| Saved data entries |
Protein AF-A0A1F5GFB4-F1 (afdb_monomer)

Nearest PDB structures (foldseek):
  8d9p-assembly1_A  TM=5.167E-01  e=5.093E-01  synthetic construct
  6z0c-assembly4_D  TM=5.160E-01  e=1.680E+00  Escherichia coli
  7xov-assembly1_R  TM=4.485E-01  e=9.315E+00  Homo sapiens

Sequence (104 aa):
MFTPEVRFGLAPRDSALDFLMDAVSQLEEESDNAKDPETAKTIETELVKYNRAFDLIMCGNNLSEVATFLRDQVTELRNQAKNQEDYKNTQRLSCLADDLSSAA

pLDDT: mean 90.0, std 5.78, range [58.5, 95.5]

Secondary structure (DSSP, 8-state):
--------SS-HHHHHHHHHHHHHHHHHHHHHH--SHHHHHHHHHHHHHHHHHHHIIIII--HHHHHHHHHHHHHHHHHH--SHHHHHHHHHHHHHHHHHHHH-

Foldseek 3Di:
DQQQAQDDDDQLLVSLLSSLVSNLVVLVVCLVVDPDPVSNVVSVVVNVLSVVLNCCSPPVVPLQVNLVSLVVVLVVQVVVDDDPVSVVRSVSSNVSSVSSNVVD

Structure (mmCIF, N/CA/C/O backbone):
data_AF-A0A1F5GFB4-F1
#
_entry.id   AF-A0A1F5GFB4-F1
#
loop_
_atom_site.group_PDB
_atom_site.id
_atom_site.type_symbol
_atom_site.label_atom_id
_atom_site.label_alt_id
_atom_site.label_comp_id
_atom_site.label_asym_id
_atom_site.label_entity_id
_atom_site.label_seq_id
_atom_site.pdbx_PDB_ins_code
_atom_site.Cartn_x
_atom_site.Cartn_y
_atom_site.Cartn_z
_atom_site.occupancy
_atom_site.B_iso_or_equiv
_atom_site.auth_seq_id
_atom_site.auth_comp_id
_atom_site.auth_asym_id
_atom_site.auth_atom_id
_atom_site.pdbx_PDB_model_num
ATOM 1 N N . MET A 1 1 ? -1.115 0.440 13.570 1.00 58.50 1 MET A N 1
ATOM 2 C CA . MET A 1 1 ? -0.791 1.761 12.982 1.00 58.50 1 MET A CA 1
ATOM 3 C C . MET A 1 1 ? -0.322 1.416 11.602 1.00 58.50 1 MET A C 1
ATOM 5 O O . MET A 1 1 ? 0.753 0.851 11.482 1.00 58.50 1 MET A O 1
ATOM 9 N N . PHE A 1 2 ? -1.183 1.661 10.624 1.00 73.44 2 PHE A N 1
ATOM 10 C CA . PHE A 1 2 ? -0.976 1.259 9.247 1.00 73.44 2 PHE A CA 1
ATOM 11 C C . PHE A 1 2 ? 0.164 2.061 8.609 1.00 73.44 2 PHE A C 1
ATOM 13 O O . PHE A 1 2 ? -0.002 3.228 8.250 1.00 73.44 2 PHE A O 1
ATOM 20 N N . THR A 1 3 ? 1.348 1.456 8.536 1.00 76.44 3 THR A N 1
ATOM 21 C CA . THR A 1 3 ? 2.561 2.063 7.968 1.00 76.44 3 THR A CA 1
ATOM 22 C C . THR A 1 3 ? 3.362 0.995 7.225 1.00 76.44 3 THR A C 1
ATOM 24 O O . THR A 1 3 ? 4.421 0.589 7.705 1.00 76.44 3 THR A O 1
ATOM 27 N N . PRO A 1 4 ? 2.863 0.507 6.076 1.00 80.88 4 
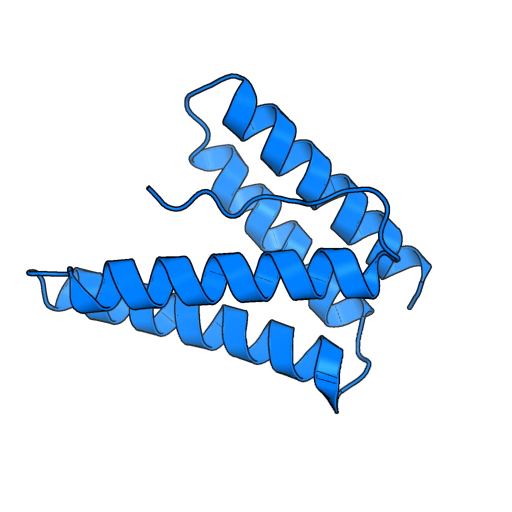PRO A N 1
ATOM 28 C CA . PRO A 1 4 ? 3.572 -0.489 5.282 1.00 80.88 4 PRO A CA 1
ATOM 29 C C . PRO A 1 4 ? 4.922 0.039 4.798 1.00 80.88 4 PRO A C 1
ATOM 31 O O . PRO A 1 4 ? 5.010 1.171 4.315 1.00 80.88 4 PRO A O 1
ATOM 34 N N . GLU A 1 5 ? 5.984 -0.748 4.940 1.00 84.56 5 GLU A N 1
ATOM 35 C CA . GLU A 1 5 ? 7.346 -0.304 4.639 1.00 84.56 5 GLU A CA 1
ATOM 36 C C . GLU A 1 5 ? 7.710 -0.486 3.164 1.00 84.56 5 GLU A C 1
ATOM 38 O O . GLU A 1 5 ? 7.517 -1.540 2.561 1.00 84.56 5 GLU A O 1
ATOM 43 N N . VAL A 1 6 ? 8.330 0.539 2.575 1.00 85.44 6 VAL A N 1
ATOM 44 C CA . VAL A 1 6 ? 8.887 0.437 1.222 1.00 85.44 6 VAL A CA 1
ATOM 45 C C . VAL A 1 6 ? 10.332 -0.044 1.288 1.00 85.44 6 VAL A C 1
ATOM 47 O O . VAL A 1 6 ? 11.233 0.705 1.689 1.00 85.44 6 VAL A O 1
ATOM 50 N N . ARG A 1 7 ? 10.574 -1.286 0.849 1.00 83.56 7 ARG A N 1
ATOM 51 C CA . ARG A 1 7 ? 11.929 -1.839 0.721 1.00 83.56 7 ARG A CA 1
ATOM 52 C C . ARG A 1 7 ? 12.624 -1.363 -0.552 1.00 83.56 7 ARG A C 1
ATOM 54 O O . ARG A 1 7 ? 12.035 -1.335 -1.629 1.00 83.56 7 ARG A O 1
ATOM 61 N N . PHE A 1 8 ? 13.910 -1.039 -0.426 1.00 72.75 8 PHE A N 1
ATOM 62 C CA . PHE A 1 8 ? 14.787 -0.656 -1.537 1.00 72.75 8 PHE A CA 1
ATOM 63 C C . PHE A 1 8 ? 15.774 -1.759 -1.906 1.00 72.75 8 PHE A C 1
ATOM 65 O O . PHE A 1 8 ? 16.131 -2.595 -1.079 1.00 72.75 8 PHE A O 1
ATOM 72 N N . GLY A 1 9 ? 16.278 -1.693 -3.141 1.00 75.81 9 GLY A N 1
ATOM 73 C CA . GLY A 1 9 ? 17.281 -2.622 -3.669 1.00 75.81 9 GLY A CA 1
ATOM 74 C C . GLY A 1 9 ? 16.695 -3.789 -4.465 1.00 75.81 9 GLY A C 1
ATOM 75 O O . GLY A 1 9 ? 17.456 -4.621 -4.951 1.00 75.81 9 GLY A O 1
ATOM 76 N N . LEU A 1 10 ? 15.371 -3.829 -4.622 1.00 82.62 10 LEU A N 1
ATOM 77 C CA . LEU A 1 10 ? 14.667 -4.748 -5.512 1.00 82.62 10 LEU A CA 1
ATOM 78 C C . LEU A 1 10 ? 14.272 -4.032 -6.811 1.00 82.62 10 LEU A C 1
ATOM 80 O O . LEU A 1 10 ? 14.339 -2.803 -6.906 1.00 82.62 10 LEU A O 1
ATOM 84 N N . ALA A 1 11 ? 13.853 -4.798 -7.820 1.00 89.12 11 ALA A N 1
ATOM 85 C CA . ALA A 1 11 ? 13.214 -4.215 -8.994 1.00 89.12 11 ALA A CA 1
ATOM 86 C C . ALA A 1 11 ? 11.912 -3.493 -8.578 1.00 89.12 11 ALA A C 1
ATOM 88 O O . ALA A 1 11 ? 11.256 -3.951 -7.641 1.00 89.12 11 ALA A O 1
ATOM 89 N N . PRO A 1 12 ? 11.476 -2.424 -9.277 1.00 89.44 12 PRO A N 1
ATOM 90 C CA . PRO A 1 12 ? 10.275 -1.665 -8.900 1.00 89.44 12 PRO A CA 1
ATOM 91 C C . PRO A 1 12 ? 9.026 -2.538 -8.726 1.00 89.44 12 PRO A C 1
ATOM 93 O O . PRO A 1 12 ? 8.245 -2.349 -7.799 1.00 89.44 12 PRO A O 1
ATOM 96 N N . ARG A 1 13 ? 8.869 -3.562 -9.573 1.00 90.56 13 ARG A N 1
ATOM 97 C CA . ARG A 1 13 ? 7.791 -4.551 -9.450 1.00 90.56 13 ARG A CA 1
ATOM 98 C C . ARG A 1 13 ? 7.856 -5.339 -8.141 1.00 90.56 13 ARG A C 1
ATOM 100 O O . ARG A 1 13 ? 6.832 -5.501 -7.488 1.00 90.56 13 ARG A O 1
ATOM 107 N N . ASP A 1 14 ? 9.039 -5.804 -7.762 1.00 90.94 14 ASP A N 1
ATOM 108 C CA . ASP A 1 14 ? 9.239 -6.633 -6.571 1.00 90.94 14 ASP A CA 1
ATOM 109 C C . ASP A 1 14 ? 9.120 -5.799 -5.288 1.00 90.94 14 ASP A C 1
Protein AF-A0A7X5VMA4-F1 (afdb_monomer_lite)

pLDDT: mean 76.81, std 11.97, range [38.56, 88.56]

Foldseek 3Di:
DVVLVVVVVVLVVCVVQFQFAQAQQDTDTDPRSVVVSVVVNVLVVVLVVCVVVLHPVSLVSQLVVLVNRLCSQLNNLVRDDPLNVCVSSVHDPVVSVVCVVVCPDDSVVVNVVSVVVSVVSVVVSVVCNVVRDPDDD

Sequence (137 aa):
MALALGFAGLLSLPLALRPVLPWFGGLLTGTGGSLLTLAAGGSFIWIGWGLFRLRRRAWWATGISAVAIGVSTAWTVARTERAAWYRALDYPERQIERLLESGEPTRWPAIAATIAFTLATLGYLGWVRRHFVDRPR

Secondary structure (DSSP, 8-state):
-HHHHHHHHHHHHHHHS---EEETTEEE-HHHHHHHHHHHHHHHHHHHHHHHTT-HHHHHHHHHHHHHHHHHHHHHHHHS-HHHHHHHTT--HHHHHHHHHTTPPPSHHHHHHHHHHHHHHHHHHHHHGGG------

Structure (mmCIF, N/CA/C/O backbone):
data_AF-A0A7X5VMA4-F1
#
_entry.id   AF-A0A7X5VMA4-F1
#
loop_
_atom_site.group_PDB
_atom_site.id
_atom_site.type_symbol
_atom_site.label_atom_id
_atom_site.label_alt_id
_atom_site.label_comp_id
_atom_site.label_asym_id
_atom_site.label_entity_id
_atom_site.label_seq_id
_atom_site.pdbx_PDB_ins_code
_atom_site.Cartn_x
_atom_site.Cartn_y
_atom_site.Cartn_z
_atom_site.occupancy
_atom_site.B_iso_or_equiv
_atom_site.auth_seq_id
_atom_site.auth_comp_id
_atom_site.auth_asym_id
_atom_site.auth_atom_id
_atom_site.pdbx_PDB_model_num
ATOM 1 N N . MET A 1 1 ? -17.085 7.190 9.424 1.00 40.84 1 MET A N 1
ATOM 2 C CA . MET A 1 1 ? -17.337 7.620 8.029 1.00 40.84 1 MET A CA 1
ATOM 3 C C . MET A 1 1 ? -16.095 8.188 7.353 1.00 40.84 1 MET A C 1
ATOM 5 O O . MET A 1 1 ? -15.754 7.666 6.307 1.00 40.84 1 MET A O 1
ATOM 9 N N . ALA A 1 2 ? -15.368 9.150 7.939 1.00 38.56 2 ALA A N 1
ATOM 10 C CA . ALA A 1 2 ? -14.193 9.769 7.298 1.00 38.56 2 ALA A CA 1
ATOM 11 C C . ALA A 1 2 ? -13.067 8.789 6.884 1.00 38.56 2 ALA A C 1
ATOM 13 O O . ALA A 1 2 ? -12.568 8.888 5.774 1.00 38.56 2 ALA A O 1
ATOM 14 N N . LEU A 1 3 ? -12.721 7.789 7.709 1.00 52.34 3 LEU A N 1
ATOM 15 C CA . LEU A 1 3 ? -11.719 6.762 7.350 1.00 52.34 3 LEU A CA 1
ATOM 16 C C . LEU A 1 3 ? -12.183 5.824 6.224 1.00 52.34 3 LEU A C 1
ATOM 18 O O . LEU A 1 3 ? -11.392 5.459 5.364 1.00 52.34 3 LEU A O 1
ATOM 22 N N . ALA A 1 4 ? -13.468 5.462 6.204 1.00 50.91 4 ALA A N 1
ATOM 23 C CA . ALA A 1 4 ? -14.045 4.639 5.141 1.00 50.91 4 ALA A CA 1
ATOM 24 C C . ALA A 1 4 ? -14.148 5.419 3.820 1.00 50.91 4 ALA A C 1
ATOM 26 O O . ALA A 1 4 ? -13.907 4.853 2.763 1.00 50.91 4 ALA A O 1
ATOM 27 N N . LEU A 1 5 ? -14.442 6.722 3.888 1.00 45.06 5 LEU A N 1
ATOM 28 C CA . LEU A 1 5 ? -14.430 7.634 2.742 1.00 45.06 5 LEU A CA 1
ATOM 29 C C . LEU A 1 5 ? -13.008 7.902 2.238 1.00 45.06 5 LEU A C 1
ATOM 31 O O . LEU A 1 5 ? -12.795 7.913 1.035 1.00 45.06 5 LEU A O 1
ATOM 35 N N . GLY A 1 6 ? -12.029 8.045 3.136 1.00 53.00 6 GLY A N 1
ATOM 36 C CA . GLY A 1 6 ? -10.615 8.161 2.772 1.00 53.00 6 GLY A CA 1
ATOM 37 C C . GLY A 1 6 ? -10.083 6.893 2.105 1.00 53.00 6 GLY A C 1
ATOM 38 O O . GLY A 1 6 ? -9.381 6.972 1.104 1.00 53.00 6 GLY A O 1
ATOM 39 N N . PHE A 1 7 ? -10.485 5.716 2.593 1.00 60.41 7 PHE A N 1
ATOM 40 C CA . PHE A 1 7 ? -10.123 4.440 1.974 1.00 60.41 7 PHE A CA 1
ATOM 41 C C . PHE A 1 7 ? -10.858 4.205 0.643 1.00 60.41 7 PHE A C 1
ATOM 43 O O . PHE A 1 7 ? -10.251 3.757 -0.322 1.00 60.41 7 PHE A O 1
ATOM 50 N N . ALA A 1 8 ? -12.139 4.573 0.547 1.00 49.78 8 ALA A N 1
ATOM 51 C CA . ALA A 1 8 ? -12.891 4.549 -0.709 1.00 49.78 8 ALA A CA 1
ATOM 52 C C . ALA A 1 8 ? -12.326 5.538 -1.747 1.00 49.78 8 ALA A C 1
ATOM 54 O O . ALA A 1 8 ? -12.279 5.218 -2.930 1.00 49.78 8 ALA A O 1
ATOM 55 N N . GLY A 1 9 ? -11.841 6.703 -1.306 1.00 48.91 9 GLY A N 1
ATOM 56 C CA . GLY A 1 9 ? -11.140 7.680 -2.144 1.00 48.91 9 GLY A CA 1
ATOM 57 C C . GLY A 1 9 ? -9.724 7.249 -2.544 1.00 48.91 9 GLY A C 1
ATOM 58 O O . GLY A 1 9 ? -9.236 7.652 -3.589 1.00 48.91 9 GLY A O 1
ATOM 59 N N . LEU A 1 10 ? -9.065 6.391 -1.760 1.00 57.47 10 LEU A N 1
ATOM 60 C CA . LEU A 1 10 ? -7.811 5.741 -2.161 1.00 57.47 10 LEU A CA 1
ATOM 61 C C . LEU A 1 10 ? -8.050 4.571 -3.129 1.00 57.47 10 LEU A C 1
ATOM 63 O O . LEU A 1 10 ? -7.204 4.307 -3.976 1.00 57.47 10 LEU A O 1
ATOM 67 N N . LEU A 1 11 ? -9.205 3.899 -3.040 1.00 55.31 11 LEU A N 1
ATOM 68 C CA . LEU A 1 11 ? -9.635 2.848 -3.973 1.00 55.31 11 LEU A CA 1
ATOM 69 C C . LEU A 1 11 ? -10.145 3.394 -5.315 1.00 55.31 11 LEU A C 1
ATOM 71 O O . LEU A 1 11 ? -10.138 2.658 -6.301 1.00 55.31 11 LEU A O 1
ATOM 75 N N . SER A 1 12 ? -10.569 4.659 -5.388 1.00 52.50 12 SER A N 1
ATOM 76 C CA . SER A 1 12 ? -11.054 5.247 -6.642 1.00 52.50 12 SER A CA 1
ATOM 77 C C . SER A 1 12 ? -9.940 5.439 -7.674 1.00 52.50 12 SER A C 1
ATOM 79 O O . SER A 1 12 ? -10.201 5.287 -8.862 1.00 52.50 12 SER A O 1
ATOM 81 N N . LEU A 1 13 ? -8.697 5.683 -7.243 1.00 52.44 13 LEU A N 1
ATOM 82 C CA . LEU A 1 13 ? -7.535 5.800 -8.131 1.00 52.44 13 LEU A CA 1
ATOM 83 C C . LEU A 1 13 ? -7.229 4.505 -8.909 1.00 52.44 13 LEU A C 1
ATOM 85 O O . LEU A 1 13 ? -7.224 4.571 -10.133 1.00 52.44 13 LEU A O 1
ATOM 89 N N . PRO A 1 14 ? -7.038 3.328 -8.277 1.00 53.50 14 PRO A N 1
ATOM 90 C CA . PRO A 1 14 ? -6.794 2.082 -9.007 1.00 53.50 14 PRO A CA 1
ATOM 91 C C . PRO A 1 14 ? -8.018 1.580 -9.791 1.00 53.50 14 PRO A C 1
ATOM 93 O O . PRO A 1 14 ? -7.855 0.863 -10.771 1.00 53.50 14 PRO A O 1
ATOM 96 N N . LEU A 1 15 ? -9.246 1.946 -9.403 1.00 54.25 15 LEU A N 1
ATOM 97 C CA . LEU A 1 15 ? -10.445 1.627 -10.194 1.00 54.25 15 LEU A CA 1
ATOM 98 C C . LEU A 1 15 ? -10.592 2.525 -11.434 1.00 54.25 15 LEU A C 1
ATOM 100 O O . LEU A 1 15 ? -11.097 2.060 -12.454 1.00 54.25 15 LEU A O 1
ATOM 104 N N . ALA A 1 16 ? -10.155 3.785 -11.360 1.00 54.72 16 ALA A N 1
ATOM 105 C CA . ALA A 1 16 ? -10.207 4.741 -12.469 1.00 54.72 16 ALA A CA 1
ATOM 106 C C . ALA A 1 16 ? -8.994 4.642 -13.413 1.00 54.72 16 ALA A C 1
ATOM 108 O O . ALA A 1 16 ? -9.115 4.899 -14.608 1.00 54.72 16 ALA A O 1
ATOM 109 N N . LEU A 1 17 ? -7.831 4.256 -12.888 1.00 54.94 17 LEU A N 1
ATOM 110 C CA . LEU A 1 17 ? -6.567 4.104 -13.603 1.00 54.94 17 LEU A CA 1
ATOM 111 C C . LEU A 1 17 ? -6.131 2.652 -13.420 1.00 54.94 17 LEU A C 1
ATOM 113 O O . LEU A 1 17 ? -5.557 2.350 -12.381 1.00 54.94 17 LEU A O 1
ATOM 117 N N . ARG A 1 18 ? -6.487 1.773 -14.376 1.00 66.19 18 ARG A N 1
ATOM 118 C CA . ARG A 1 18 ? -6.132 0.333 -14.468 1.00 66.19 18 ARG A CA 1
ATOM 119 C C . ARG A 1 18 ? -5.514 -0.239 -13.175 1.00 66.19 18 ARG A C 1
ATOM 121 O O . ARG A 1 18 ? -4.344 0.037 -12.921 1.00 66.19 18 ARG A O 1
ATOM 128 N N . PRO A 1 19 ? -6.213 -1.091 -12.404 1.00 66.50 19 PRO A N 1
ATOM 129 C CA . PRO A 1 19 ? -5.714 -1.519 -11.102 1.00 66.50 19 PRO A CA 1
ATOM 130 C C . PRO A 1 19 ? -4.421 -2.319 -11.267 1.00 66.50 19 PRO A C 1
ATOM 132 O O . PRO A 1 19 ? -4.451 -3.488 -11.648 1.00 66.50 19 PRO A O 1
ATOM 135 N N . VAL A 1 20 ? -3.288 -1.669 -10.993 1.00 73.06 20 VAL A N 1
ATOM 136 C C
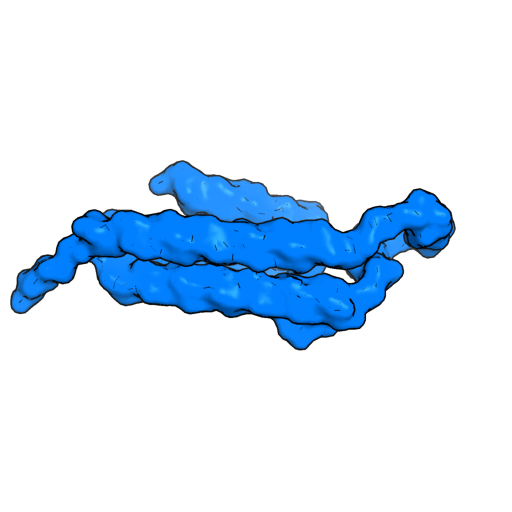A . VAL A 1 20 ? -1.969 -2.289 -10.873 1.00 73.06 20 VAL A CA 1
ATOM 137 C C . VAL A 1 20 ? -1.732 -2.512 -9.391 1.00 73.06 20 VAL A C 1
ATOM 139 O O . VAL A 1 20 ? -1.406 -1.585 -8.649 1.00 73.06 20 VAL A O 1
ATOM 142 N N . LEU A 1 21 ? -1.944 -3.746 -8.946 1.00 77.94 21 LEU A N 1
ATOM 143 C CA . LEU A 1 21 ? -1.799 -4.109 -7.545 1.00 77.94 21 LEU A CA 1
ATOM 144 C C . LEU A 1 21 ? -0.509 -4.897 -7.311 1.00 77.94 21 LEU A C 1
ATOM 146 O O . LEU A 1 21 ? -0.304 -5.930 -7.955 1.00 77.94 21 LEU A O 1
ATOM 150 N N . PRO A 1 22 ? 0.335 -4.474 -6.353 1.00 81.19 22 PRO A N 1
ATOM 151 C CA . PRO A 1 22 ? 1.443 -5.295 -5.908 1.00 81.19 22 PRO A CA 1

| Problem to work on |
Look through the entries and return every line where "mean" appears.

| Result of this task |
pLDDT: mean 90.0, std 5.78, range [58.5, 95.5]
pLDDT: mean 76.81, std 11.97, range [38.56, 88.56]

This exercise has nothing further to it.